- **WHAT NEEDS TO BE DONE**
Of the entries below, restate word for word only the section that runs from the line with "ATOM 37 C C" to the line with "ATOM 42 C CA", counting both ends.

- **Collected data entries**
_ _ _ _ _ _ _

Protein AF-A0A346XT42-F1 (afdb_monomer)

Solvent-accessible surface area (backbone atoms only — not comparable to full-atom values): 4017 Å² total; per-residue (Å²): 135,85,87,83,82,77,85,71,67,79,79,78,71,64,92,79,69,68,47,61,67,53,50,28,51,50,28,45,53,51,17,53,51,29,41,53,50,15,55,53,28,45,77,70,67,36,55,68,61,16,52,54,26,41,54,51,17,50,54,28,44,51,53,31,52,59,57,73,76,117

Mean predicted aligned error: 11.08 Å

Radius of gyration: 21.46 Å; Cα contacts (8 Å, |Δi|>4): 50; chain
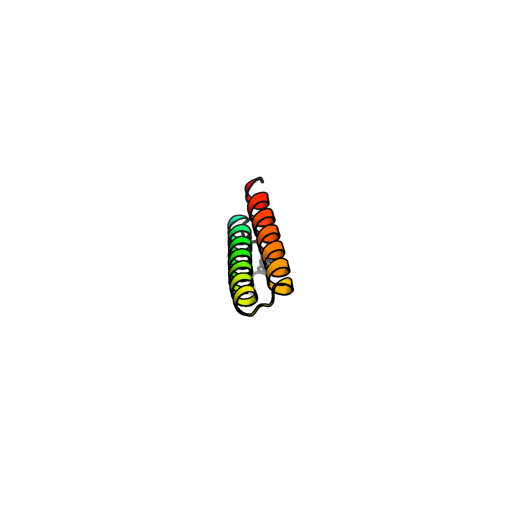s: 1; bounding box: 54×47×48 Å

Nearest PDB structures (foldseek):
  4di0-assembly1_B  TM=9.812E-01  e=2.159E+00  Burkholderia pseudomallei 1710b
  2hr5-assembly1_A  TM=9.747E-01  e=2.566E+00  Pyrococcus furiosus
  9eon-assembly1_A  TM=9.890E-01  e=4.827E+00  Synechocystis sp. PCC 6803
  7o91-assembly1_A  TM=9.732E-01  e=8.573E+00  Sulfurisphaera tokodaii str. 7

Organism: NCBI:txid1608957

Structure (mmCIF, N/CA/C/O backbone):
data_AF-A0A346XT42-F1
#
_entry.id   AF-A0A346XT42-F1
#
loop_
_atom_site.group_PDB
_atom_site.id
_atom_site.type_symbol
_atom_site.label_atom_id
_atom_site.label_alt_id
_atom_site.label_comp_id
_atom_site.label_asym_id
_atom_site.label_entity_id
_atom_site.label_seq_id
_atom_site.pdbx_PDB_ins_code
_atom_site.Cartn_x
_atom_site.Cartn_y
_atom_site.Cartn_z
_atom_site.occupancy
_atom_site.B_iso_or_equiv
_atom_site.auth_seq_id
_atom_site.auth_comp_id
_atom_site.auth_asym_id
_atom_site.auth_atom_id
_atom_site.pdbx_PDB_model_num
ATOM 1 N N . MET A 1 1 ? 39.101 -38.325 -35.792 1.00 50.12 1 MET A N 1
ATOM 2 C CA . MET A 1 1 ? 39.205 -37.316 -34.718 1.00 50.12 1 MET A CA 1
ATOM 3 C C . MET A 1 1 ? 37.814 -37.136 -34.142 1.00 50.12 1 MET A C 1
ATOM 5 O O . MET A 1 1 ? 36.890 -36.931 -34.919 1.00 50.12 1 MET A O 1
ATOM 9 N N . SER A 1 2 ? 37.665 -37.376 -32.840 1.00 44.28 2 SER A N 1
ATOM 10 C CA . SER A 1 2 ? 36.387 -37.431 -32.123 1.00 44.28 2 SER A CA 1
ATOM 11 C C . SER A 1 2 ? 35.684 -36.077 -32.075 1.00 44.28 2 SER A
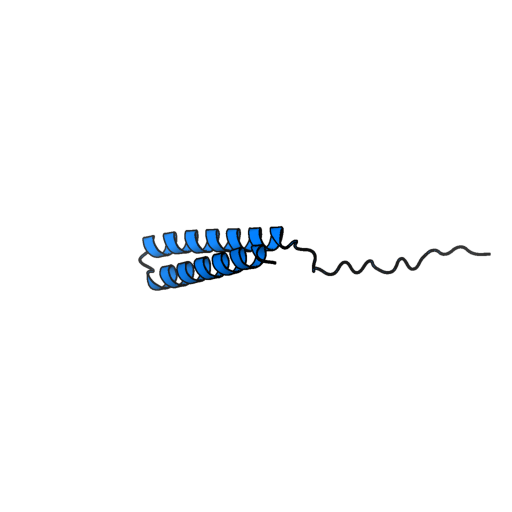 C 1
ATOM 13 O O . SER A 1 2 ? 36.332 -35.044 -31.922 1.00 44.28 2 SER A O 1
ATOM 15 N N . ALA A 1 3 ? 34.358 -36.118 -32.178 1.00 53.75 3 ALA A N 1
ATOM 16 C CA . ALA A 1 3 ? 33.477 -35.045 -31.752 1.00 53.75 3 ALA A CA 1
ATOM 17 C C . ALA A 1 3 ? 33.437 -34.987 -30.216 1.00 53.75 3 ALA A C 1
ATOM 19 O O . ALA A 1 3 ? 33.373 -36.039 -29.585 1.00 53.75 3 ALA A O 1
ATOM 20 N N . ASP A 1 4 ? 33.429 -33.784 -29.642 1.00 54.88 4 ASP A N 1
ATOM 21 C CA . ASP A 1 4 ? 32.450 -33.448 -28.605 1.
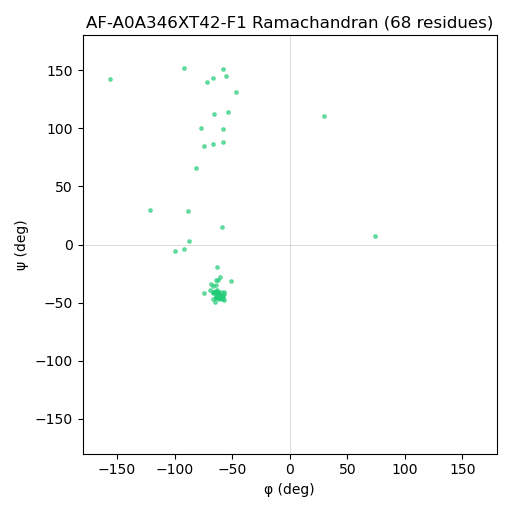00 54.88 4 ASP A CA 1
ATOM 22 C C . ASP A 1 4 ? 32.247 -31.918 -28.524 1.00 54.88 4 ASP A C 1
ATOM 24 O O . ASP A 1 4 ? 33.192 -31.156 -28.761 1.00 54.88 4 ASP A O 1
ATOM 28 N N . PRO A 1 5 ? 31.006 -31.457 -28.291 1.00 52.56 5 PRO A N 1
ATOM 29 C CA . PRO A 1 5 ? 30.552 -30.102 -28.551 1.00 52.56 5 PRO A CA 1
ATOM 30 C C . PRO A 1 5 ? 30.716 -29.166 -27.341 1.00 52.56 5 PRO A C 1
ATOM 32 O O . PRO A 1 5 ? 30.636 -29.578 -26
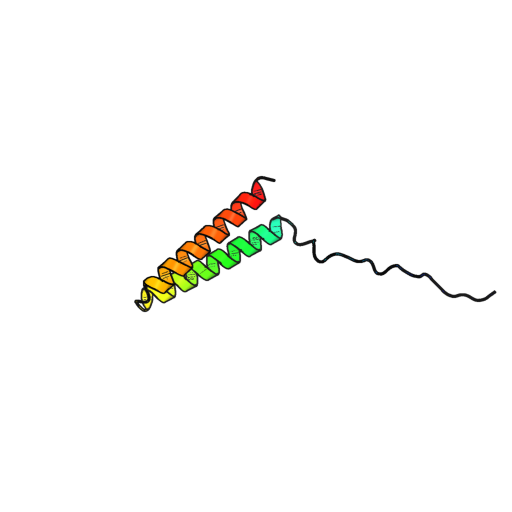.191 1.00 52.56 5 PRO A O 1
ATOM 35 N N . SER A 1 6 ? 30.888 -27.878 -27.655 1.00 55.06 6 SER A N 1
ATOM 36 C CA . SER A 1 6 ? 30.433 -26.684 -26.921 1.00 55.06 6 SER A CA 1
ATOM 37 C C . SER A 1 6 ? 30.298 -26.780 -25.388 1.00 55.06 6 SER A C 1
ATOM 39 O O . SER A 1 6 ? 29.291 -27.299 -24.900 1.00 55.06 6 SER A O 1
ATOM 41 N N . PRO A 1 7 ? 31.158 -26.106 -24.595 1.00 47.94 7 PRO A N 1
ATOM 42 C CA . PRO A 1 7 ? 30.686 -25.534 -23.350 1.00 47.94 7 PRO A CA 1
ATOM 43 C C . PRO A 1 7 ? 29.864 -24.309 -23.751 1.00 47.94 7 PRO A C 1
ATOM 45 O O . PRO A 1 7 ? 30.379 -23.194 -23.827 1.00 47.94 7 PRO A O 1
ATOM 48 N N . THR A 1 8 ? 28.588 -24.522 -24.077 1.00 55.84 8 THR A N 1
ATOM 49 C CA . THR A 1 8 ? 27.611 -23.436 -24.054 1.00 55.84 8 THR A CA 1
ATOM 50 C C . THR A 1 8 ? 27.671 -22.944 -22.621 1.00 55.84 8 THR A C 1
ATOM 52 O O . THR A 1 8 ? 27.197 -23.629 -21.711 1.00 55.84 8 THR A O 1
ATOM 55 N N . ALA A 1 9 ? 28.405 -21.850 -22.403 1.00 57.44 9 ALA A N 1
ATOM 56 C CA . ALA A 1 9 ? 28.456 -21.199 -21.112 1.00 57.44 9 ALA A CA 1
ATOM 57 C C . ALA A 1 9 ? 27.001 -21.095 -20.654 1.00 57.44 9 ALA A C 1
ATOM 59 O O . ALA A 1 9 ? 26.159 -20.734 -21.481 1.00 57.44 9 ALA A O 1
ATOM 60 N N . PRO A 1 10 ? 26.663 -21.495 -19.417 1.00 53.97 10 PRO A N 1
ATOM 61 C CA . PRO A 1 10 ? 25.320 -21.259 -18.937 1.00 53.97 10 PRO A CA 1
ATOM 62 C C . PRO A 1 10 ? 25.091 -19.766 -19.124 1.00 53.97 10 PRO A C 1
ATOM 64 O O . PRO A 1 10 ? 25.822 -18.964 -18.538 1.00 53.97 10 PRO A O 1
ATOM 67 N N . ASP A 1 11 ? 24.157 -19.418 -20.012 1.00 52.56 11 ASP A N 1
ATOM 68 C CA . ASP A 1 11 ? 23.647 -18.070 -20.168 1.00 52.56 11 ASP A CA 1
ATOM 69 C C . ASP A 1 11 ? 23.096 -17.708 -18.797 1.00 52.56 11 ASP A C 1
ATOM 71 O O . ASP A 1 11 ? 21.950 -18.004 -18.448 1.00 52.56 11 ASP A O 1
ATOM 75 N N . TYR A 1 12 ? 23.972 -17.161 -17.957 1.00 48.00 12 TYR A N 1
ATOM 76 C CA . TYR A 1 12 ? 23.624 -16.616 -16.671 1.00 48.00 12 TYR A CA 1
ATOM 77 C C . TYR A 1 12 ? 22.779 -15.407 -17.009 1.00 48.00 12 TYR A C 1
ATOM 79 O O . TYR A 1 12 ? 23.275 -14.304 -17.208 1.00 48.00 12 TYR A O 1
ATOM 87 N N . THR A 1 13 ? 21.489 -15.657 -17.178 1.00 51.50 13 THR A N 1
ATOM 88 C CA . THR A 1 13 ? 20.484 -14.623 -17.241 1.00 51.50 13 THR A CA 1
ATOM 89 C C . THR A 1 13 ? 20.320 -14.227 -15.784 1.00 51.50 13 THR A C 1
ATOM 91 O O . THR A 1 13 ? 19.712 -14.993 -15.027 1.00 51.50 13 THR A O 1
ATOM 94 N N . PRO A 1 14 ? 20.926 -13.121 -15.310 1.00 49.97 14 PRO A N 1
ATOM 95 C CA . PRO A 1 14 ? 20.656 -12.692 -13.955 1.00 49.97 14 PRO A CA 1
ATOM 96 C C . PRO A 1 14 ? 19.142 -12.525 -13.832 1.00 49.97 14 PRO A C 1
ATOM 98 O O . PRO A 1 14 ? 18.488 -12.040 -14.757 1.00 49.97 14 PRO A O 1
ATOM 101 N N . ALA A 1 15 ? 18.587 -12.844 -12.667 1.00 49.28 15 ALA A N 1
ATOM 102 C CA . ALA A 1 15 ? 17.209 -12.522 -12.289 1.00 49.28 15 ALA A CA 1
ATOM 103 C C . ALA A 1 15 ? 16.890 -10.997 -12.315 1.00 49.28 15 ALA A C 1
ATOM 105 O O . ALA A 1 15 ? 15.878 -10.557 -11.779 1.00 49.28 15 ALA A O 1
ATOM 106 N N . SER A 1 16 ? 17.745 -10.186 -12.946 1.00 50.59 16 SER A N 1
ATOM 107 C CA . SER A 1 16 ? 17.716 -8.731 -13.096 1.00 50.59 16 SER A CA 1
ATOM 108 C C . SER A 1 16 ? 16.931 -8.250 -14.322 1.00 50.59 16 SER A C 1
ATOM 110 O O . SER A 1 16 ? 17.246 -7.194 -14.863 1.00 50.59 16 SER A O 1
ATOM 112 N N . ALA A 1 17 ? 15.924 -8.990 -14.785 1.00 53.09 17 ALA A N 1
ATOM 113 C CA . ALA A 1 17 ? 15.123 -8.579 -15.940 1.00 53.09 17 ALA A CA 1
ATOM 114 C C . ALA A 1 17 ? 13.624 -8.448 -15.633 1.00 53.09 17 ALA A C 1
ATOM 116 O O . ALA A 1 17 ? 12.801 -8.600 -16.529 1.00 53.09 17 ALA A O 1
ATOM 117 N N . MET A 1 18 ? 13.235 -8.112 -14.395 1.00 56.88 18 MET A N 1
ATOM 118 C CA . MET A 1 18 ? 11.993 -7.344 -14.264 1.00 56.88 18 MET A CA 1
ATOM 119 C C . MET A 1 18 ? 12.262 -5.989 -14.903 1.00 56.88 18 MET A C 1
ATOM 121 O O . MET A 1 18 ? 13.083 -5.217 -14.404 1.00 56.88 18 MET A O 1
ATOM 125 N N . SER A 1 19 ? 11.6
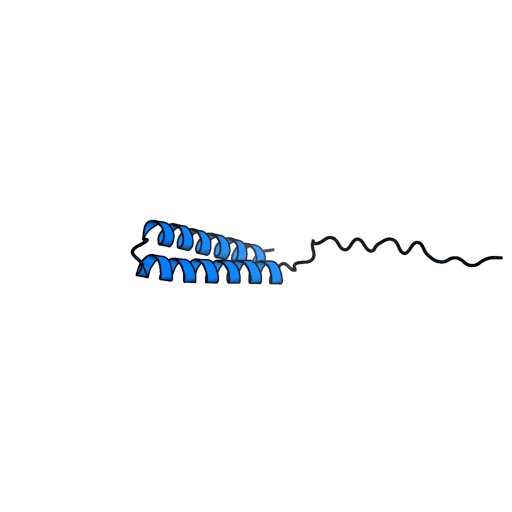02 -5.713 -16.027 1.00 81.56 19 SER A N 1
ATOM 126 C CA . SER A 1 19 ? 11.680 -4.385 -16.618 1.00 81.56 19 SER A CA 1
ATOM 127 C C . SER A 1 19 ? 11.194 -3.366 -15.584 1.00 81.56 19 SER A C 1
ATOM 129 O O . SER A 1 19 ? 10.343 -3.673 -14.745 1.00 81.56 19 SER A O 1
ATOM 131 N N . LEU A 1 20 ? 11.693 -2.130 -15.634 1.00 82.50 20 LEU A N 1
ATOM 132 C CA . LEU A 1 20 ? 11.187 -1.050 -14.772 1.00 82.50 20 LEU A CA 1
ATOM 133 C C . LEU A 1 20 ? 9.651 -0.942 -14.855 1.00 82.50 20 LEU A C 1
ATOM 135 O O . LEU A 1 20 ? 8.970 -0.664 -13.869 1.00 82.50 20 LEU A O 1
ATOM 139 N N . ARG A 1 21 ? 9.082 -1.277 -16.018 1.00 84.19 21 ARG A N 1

_ _ _ _ _ _ _

- **ANSWER**
ATOM 37 C C . SER A 1 6 ? 30.298 -26.780 -25.388 1.00 55.06 6 SER A C 1
ATOM 39 O O . SER A 1 6 ? 29.291 -27.299 -24.900 1.00 55.06 6 SER A O 1
ATOM 41 N N . PRO A 1 7 ? 31.158 -26.106 -24.595 1.00 47.94 7 PRO A N 1
ATOM 42 C CA . PRO A 1 7 ? 30.686 -25.534 -23.350 1.00 47.94 7 PRO A CA 1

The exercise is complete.